Records excerpted from a collection:
»»

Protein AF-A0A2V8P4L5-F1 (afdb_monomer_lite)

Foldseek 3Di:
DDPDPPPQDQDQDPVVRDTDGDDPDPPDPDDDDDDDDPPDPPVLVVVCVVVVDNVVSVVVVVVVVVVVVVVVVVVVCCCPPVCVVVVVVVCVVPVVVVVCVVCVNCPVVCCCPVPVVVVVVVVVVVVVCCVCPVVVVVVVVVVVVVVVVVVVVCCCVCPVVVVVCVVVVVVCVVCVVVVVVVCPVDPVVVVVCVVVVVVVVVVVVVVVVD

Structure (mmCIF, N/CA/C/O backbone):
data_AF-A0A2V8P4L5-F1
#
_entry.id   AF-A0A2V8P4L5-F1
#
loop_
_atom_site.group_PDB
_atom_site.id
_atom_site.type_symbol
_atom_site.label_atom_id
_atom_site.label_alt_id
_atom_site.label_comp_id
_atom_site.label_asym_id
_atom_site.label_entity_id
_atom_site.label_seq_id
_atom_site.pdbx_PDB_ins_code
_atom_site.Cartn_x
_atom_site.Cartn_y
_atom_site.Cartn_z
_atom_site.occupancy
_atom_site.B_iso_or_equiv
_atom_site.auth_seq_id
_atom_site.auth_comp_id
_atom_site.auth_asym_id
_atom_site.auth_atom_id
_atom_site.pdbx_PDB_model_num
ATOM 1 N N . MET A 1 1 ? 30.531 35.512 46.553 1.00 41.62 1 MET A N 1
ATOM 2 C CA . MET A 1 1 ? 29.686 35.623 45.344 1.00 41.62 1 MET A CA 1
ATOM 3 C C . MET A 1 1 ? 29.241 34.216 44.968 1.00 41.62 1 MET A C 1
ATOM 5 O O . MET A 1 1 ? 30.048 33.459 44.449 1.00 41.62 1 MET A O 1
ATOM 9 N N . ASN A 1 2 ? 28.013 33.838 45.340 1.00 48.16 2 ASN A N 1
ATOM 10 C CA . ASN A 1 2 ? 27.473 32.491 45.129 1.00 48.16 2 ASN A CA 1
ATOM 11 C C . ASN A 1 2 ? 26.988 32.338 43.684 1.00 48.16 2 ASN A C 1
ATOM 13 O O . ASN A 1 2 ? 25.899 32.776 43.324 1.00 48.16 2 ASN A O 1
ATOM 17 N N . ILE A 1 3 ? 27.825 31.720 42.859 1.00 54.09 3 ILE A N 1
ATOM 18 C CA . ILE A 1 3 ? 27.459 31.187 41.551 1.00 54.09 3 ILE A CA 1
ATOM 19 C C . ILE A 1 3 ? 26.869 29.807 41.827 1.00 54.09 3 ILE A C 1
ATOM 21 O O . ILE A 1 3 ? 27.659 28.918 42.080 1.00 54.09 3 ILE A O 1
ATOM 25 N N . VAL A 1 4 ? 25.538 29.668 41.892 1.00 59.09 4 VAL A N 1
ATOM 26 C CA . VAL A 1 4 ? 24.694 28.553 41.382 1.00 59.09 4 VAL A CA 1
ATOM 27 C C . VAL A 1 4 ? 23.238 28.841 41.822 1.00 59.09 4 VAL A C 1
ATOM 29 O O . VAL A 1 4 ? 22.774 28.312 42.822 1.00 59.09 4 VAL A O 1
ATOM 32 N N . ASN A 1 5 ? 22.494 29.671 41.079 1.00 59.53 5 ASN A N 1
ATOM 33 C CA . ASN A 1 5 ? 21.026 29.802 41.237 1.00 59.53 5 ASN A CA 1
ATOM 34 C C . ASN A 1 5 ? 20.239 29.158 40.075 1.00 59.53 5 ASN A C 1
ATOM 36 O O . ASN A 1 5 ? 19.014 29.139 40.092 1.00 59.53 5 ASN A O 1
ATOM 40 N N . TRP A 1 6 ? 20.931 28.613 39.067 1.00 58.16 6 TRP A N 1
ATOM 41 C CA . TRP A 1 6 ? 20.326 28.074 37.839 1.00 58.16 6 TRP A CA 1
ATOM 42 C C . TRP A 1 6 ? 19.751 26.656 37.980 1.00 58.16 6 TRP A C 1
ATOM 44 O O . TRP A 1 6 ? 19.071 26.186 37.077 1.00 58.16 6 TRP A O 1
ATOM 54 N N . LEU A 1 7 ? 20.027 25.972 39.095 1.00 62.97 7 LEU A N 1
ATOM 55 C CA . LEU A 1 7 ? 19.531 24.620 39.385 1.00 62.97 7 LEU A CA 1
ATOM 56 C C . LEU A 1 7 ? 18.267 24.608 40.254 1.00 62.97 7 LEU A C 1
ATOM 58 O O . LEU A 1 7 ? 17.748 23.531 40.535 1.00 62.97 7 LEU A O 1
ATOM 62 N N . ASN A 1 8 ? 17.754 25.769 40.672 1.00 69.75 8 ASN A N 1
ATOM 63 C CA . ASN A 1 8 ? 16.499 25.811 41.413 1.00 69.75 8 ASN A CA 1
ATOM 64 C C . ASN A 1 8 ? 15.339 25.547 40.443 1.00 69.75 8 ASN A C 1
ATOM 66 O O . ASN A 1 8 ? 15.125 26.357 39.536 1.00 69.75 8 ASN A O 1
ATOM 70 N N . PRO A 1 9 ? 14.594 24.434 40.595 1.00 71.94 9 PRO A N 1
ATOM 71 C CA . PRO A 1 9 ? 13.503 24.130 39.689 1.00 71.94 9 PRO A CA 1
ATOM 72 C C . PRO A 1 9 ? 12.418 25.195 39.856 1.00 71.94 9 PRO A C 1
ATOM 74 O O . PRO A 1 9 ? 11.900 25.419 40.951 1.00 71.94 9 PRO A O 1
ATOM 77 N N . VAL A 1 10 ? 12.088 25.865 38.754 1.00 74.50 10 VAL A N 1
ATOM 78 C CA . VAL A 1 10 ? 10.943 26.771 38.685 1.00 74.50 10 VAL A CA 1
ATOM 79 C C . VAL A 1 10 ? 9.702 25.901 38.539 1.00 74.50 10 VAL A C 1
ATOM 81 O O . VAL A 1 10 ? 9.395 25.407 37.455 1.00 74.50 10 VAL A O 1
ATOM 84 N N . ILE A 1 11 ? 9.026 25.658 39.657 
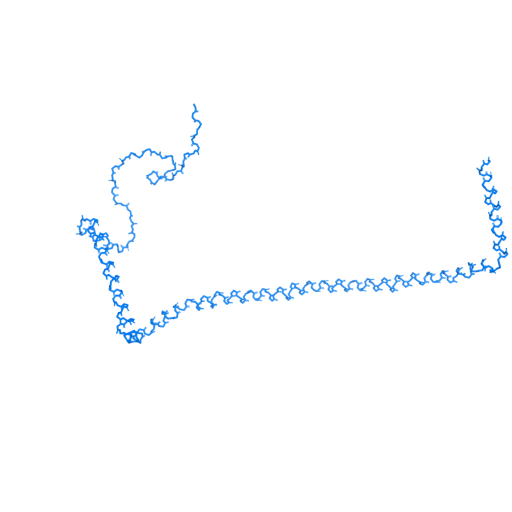1.00 73.06 11 ILE A N 1
ATOM 85 C CA . ILE A 1 11 ? 7.828 24.822 39.715 1.00 73.06 11 ILE A CA 1
ATOM 86 C C . ILE A 1 11 ? 6.614 25.746 39.814 1.00 73.06 11 ILE A C 1
ATOM 88 O O . ILE A 1 11 ? 6.657 26.804 40.443 1.00 73.06 11 ILE A O 1
ATOM 92 N N . TRP A 1 12 ? 5.522 25.359 39.159 1.00 73.94 12 TRP A N 1
ATOM 93 C CA . TRP A 1 12 ? 4.241 26.038 39.303 1.00 73.94 12 TRP A CA 1
ATOM 94 C C . TRP A 1 12 ? 3.731 25.917 40.744 1.00 73.94 12 TRP A C 1
ATOM 96 O O . TRP A 1 12 ? 3.491 24.806 41.223 1.00 73.94 12 TRP A O 1
ATOM 106 N N . ASN A 1 13 ? 3.529 27.048 41.425 1.00 71.81 13 ASN A N 1
ATOM 107 C CA . ASN A 1 13 ? 2.938 27.066 42.759 1.00 71.81 13 ASN A CA 1
ATOM 108 C C . ASN A 1 13 ? 1.418 27.270 42.660 1.00 71.81 13 ASN A C 1
ATOM 110 O O . ASN A 1 13 ? 0.940 28.331 42.255 1.00 71.81 13 ASN A O 1
ATOM 114 N N . GLN A 1 14 ? 0.647 26.256 43.067 1.00 63.78 14 GLN A N 1
ATOM 115 C CA . GLN A 1 14 ? -0.818 26.304 43.020 1.00 63.78 14 GLN A CA 1
ATOM 116 C C . GLN A 1 14 ? -1.426 27.338 43.982 1.00 63.78 14 GLN A C 1
ATOM 118 O O . GLN A 1 14 ? -2.483 27.887 43.680 1.00 63.78 14 GLN A O 1
ATOM 123 N N . SER A 1 15 ? -0.762 27.648 45.102 1.00 62.62 15 SER A N 1
ATOM 124 C CA . SER A 1 15 ? -1.263 28.603 46.100 1.00 62.62 15 SER A CA 1
ATOM 125 C C . SER A 1 15 ? -1.125 30.054 45.637 1.00 62.62 15 SER A C 1
ATOM 127 O O . SER A 1 15 ? -2.018 30.856 45.896 1.00 62.62 15 SER A O 1
ATOM 129 N N . THR A 1 16 ? -0.027 30.402 44.961 1.00 68.12 16 THR A N 1
ATOM 130 C CA . THR A 1 16 ? 0.259 31.784 44.530 1.00 68.12 16 THR A CA 1
ATOM 131 C C . THR A 1 16 ? -0.034 32.029 43.051 1.00 68.12 16 THR A C 1
ATOM 133 O O . THR A 1 16 ? -0.009 33.177 42.616 1.00 68.12 16 THR A O 1
ATOM 136 N N . ARG A 1 17 ? -0.337 30.972 42.277 1.00 71.12 17 ARG A N 1
ATOM 137 C CA . ARG A 1 17 ? -0.558 31.004 40.817 1.00 71.12 17 ARG A CA 1
ATOM 138 C C . ARG A 1 17 ? 0.577 31.703 40.057 1.00 71.12 17 ARG A C 1
ATOM 140 O O . ARG A 1 17 ? 0.351 32.375 39.052 1.00 71.12 17 ARG A O 1
ATOM 147 N N . GLN A 1 18 ? 1.799 31.560 40.558 1.00 76.06 18 GLN A N 1
ATOM 148 C CA . GLN A 1 18 ? 3.007 32.139 39.983 1.00 76.06 18 GLN A CA 1
ATOM 149 C C . GLN A 1 18 ? 4.123 31.092 39.946 1.00 76.06 18 GLN A C 1
ATOM 151 O O . GLN A 1 18 ? 4.139 30.132 40.719 1.00 76.06 18 GLN A O 1
ATOM 156 N N . PHE A 1 19 ? 5.060 31.284 39.022 1.00 72.38 19 PHE A N 1
ATOM 157 C CA . PHE A 1 19 ? 6.263 30.470 38.903 1.00 72.38 19 PHE A CA 1
ATOM 158 C C . PHE A 1 19 ? 7.364 31.054 39.793 1.00 72.38 19 PHE A C 1
ATOM 160 O O . PHE A 1 19 ? 7.686 32.235 39.672 1.00 72.38 19 PHE A O 1
ATOM 167 N N . GLY A 1 20 ? 7.946 30.241 40.677 1.00 70.94 20 GLY A N 1
ATOM 168 C CA . GLY A 1 20 ? 8.979 30.692 41.612 1.00 70.94 20 GLY A CA 1
ATOM 169 C C . GLY A 1 20 ? 9.765 29.540 42.232 1.00 70.94 20 GLY A C 1
ATOM 170 O O . GLY A 1 20 ? 9.451 28.368 42.023 1.00 70.94 20 GLY A O 1
ATOM 171 N N . THR A 1 21 ? 10.816 29.874 42.979 1.00 69.81 21 THR A N 1
ATOM 172 C CA . THR A 1 21 ? 11.580 28.898 43.766 1.00 69.81 21 THR A CA 1
ATOM 173 C C . THR A 1 21 ? 10.779 28.466 44.998 1.00 69.81 21 THR A C 1
ATOM 175 O O . THR A 1 21 ? 10.024 29.289 45.517 1.00 69.81 21 THR A O 1
ATOM 178 N N . PRO A 1 22 ? 10.933 27.227 45.502 1.00 64.81 22 PRO A N 1
ATOM 179 C CA . PRO A 1 22 ? 10.215 26.784 46.694 1.00 64.81 22 PRO A CA 1
ATOM 180 C C . PRO A 1 22 ? 10.542 27.693 47.888 1.00 64.81 22 PRO A C 1
ATOM 182 O O . PRO A 1 22 ? 11.673 27.702 48.371 1.00 64.81 22 PRO A O 1
ATOM 185 N N . GLU A 1 23 ? 9.570 28.479 48.351 1.00 60.94 23 GLU A N 1
ATOM 186 C CA . GLU A 1 23 ? 9.658 29.116 49.666 1.00 60.94 23 GLU A CA 1
ATOM 187 C C . GLU A 1 23 ? 9.569 28.021 50.743 1.00 60.94 23 GLU A C 1
ATOM 189 O O . GLU A 1 23 ? 8.855 27.030 50.543 1.00 60.94 23 GLU A O 1
ATOM 194 N N . PRO A 1 24 ? 10.292 28.145 51.874 1.00 57.94 24 PRO A N 1
ATOM 195 C CA . PRO A 1 24 ? 10.153 27.207 52.979 1.00 57.94 24 PRO A CA 1
ATOM 196 C C . PRO A 1 24 ? 8.682 27.143 53.395 1.00 57.94 24 PRO A C 1
ATOM 198 O O . PRO A 1 24 ? 8.034 28.176 53.560 1.00 57.94 24 PRO A O 1
ATOM 201 N N . VAL A 1 25 ? 8.157 25.922 53.521 1.00 57.62 25 VAL A N 1
ATOM 202 C CA . VAL A 1 25 ? 6.763 25.655 53.886 1.00 57.62 25 VAL A CA 1
ATOM 203 C C . VAL A 1 25 ? 6.520 26.204 55.291 1.00 57.62 25 VAL A C 1
ATOM 205 O O . VAL A 1 25 ? 6.774 25.541 56.291 1.00 57.62 25 VAL A O 1
ATOM 208 N N . VAL A 1 26 ? 6.069 27.453 55.370 1.00 56.47 26 VAL A N 1
ATOM 209 C CA . VAL A 1 26 ? 5.426 27.986 56.565 1.00 56.47 26 VAL A CA 1
ATOM 210 C C . VAL A 1 26 ? 4.046 27.349 56.586 1.00 56.47 26 VAL A C 1
ATOM 212 O O . VAL A 1 26 ? 3.240 27.611 55.690 1.00 56.47 26 VAL A O 1
ATOM 215 N N . ASP A 1 27 ? 3.811 26.475 57.564 1.00 52.62 27 ASP A N 1
ATOM 216 C CA . ASP A 1 27 ? 2.521 25.827 57.791 1.00 52.62 27 ASP A CA 1
ATOM 217 C C . ASP A 1 27 ? 1.427 26.899 57.846 1.00 52.62 27 ASP A C 1
ATOM 219 O O . ASP A 1 27 ? 1.301 27.658 58.811 1.00 52.62 27 ASP A O 1
ATOM 223 N N . LYS A 1 28 ? 0.650 26.999 56.767 1.00 49.75 28 LYS A N 1
ATOM 224 C CA . LYS A 1 28 ? -0.555 27.820 56.756 1.00 49.75 28 LYS A CA 1
ATOM 225 C C . LYS A 1 28 ? -1.649 27.041 57.486 1.00 49.75 28 LYS A C 1
ATOM 227 O O . LYS A 1 28 ? -1.800 25.843 57.240 1.00 49.75 28 LYS A O 1
ATOM 232 N N . PRO A 1 29 ? -2.443 27.693 58.352 1.00 44.28 29 PRO A N 1
ATOM 233 C CA . PRO A 1 29 ? -3.584 27.041 58.975 1.00 44.28 29 PRO A CA 1
ATOM 234 C C . PRO A 1 29 ? -4.525 26.516 57.884 1.00 44.28 29 PRO A C 1
ATOM 236 O O . PRO A 1 29 ? -4.810 27.227 56.915 1.00 44.28 29 PRO A O 1
ATOM 239 N N . LYS A 1 30 ? -4.967 25.257 58.040 1.00 50.62 30 LYS A N 1
ATOM 240 C CA . LYS A 1 30 ? -5.935 24.575 57.166 1.00 50.62 30 LYS A CA 1
ATOM 241 C C . LYS A 1 30 ? -7.089 25.527 56.840 1.00 50.62 30 LYS A C 1
ATOM 243 O O . LYS A 1 30 ? -7.911 25.814 57.704 1.00 50.62 30 LYS A O 1
ATOM 248 N N . SER A 1 31 ? -7.124 26.019 55.605 1.00 45.78 31 SER A N 1
ATOM 249 C CA . SER A 1 31 ? -8.230 26.811 55.070 1.00 45.78 31 SER A CA 1
ATOM 250 C C . SER A 1 31 ? -9.134 25.894 54.250 1.00 45.78 31 SER A C 1
ATOM 252 O O . SER A 1 31 ? -8.686 25.252 53.308 1.00 45.78 31 SER A O 1
ATOM 254 N N . GLU A 1 32 ? -10.363 25.818 54.750 1.00 40.03 32 GLU A N 1
ATOM 255 C CA . GLU A 1 32 ? -11.674 25.418 54.223 1.00 40.03 32 GLU A CA 1
ATOM 256 C C . GLU A 1 32 ? -11.823 24.671 52.874 1.00 40.03 32 GLU A C 1
ATOM 258 O O . GLU A 1 32 ? -11.164 24.981 51.882 1.00 40.03 32 GLU A O 1
ATOM 263 N N . PRO A 1 33 ? -12.788 23.727 52.800 1.00 45.34 33 PRO A N 1
ATOM 264 C CA . PRO A 1 33 ? -13.101 22.981 51.590 1.00 45.34 33 PRO A CA 1
ATOM 265 C C . PRO A 1 33 ? -13.936 23.829 50.623 1.00 45.34 33 PRO A C 1
ATOM 267 O O . PRO A 1 33 ? -15.097 24.144 50.882 1.00 45.34 33 PRO A O 1
ATOM 270 N N . GLY A 1 34 ? -13.371 24.137 49.460 1.00 44.19 34 GLY A N 1
ATOM 271 C CA . GLY A 1 34 ? -14.113 24.753 48.369 1.00 44.19 34 GLY A CA 1
ATOM 272 C C . GLY A 1 34 ? -13.442 24.527 47.024 1.00 44.19 34 GLY A C 1
ATOM 273 O O . GLY A 1 34 ? -12.513 25.245 46.693 1.00 44.19 34 GLY A O 1
ATOM 274 N N . GLU A 1 35 ? -13.923 23.541 46.259 1.00 36.16 35 GLU A N 1
ATOM 275 C CA . GLU A 1 35 ? -14.353 23.723 44.861 1.00 36.16 35 GLU A CA 1
ATOM 276 C C . GLU A 1 35 ? -14.826 22.399 44.228 1.00 36.16 35 GLU A C 1
ATOM 278 O O . GLU A 1 35 ? -14.063 21.468 44.000 1.00 36.16 35 GLU A O 1
ATOM 283 N N . SER A 1 36 ? -16.131 22.364 43.938 1.00 44.62 36 SER A N 1
ATOM 284 C CA . SER A 1 36 ? -16.785 21.730 42.784 1.00 44.62 36 SER A CA 1
ATOM 285 C C . SER A 1 36 ? -16.209 20.407 42.245 1.00 44.62 36 SER A C 1
ATOM 287 O O . SER A 1 36 ? -15.451 20.381 41.277 1.00 44.62 36 SER A O 1
ATOM 289 N N . SER A 1 37 ? -16.721 19.285 42.760 1.00 38.78 37 SER A N 1
ATOM 290 C CA . SER A 1 37 ? -16.874 18.069 41.953 1.00 38.78 37 SER A CA 1
ATOM 291 C C . SER A 1 37 ? -18.339 17.961 41.544 1.00 38.78 37 SER A C 1
ATOM 293 O O . SER A 1 37 ? -19.217 17.689 42.362 1.00 38.78 37 SER A O 1
ATOM 295 N N . ALA A 1 38 ? -18.596 18.261 40.274 1.00 36.91 38 ALA A N 1
ATOM 296 C CA . ALA A 1 38 ? -19.883 18.140 39.609 1.00 36.91 38 ALA A CA 1
ATOM 297 C C . ALA A 1 38 ? -20.611 16.853 40.015 1.00 36.91 38 ALA A C 1
ATOM 299 O O . ALA A 1 38 ? -20.070 15.781 39.775 1.00 36.91 38 ALA A O 1
ATOM 300 N N . ALA A 1 39 ? -21.804 16.995 40.613 1.00 42.19 39 ALA A N 1
ATOM 301 C CA . ALA A 1 39 ? -22.871 15.999 40.793 1.00 42.19 39 ALA A CA 1
ATOM 302 C C . ALA A 1 39 ? -22.460 14.521 40.634 1.00 42.19 39 ALA A C 1
ATOM 304 O O . ALA A 1 39 ? -23.081 13.756 39.896 1.00 42.19 39 ALA A O 1
ATOM 305 N N . SER A 1 40 ? -21.410 14.109 41.334 1.00 44.31 40 SER A N 1
ATOM 306 C CA . SER A 1 40 ? -21.051 12.716 41.475 1.00 44.31 40 SER A CA 1
ATOM 307 C C . SER A 1 40 ? -21.810 12.251 42.700 1.00 44.31 40 SER A C 1
ATOM 309 O O . SER A 1 40 ? -21.776 12.885 43.755 1.00 44.31 40 SER A O 1
ATOM 311 N N . PHE A 1 41 ? -22.553 11.160 42.550 1.00 55.62 41 PHE A N 1
ATOM 312 C CA . PHE A 1 41 ? -23.115 10.414 43.667 1.00 55.62 41 PHE A CA 1
ATOM 313 C C . PHE A 1 41 ? -21.958 9.824 44.490 1.00 55.62 41 PHE A C 1
ATOM 315 O O . PHE A 1 41 ? -21.737 8.615 44.500 1.00 55.62 41 PHE A O 1
ATOM 322 N N . ASN A 1 42 ? -21.174 10.673 45.156 1.00 70.38 42 ASN A N 1
ATOM 323 C CA . ASN A 1 42 ? -20.115 10.265 46.058 1.00 70.38 42 ASN A CA 1
ATOM 324 C C . ASN A 1 42 ? -20.777 9.813 47.354 1.00 70.38 42 ASN A C 1
ATOM 326 O O . ASN A 1 42 ? -20.850 10.533 48.351 1.00 70.38 42 ASN A O 1
ATOM 330 N N . LEU A 1 43 ? -21.273 8.575 47.297 1.00 69.50 43 LEU A N 1
ATOM 331 C CA . LEU A 1 43 ? -21.784 7.809 48.428 1.00 69.50 43 LEU A CA 1
ATOM 332 C C . LEU A 1 43 ? -20.820 7.875 49.615 1.00 69.50 43 LEU A C 1
ATOM 334 O O . LEU A 1 43 ? -21.280 7.859 50.748 1.00 69.50 43 LEU A O 1
ATOM 338 N N . ALA A 1 44 ? -19.514 8.009 49.354 1.00 66.69 44 ALA A N 1
ATOM 339 C CA . ALA A 1 44 ? -18.487 8.180 50.371 1.00 66.69 44 ALA A CA 1
ATOM 340 C C . ALA A 1 44 ? -18.674 9.433 51.225 1.00 66.69 44 ALA A C 1
ATOM 342 O O . ALA A 1 44 ? -18.879 9.306 52.428 1.00 66.69 44 ALA A O 1
ATOM 343 N N . HIS A 1 45 ? -18.735 10.612 50.610 1.00 67.12 45 HIS A N 1
ATOM 344 C CA . HIS A 1 45 ? -18.989 11.857 51.338 1.00 67.12 45 HIS A CA 1
ATOM 345 C C . HIS A 1 45 ? -20.387 11.904 51.964 1.00 67.12 45 HIS A C 1
ATOM 347 O O . HIS A 1 45 ? -20.563 12.440 53.056 1.00 67.12 45 HIS A O 1
ATOM 353 N N . ALA A 1 46 ? -21.393 11.317 51.306 1.00 72.69 46 ALA A N 1
ATOM 354 C CA . ALA A 1 46 ? -22.744 11.246 51.862 1.00 72.69 46 ALA A CA 1
ATOM 355 C C . ALA A 1 46 ? -22.816 10.367 53.128 1.00 72.69 46 ALA A C 1
ATOM 357 O O . ALA A 1 46 ? -23.588 10.662 54.041 1.00 72.69 46 ALA A O 1
ATOM 358 N N . LEU A 1 47 ? -22.017 9.296 53.193 1.00 64.62 47 LEU A N 1
ATOM 359 C CA . LEU A 1 47 ? -21.884 8.436 54.371 1.00 64.62 47 LEU A CA 1
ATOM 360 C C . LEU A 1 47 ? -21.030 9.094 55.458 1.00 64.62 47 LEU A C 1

««

What is needed is an exact copy of the lines above, from the one containing "ATOM 198 O O" through the one containing "ATOM 208 N N", with nothing added.

ATOM 198 O O . PRO A 1 24 ? 8.034 28.176 53.560 1.00 57.94 24 PRO A O 1
ATOM 201 N N . VAL A 1 25 ? 8.157 25.922 53.521 1.00 57.62 25 VAL A N 1
ATOM 202 C CA . VAL A 1 25 ? 6.763 25.655 53.886 1.00 57.62 25 VAL A CA 1
ATOM 203 C C . VAL A 1 25 ? 6.520 26.204 55.291 1.00 57.62 25 VAL A C 1
ATOM 205 O O . VAL A 1 25 ? 6.774 25.541 56.291 1.00 57.62 25 VAL A O 1
ATOM 208 N N . VAL A 1 26 ? 6.069 27.453 55.370 1.00 56.47 26 VAL A N 1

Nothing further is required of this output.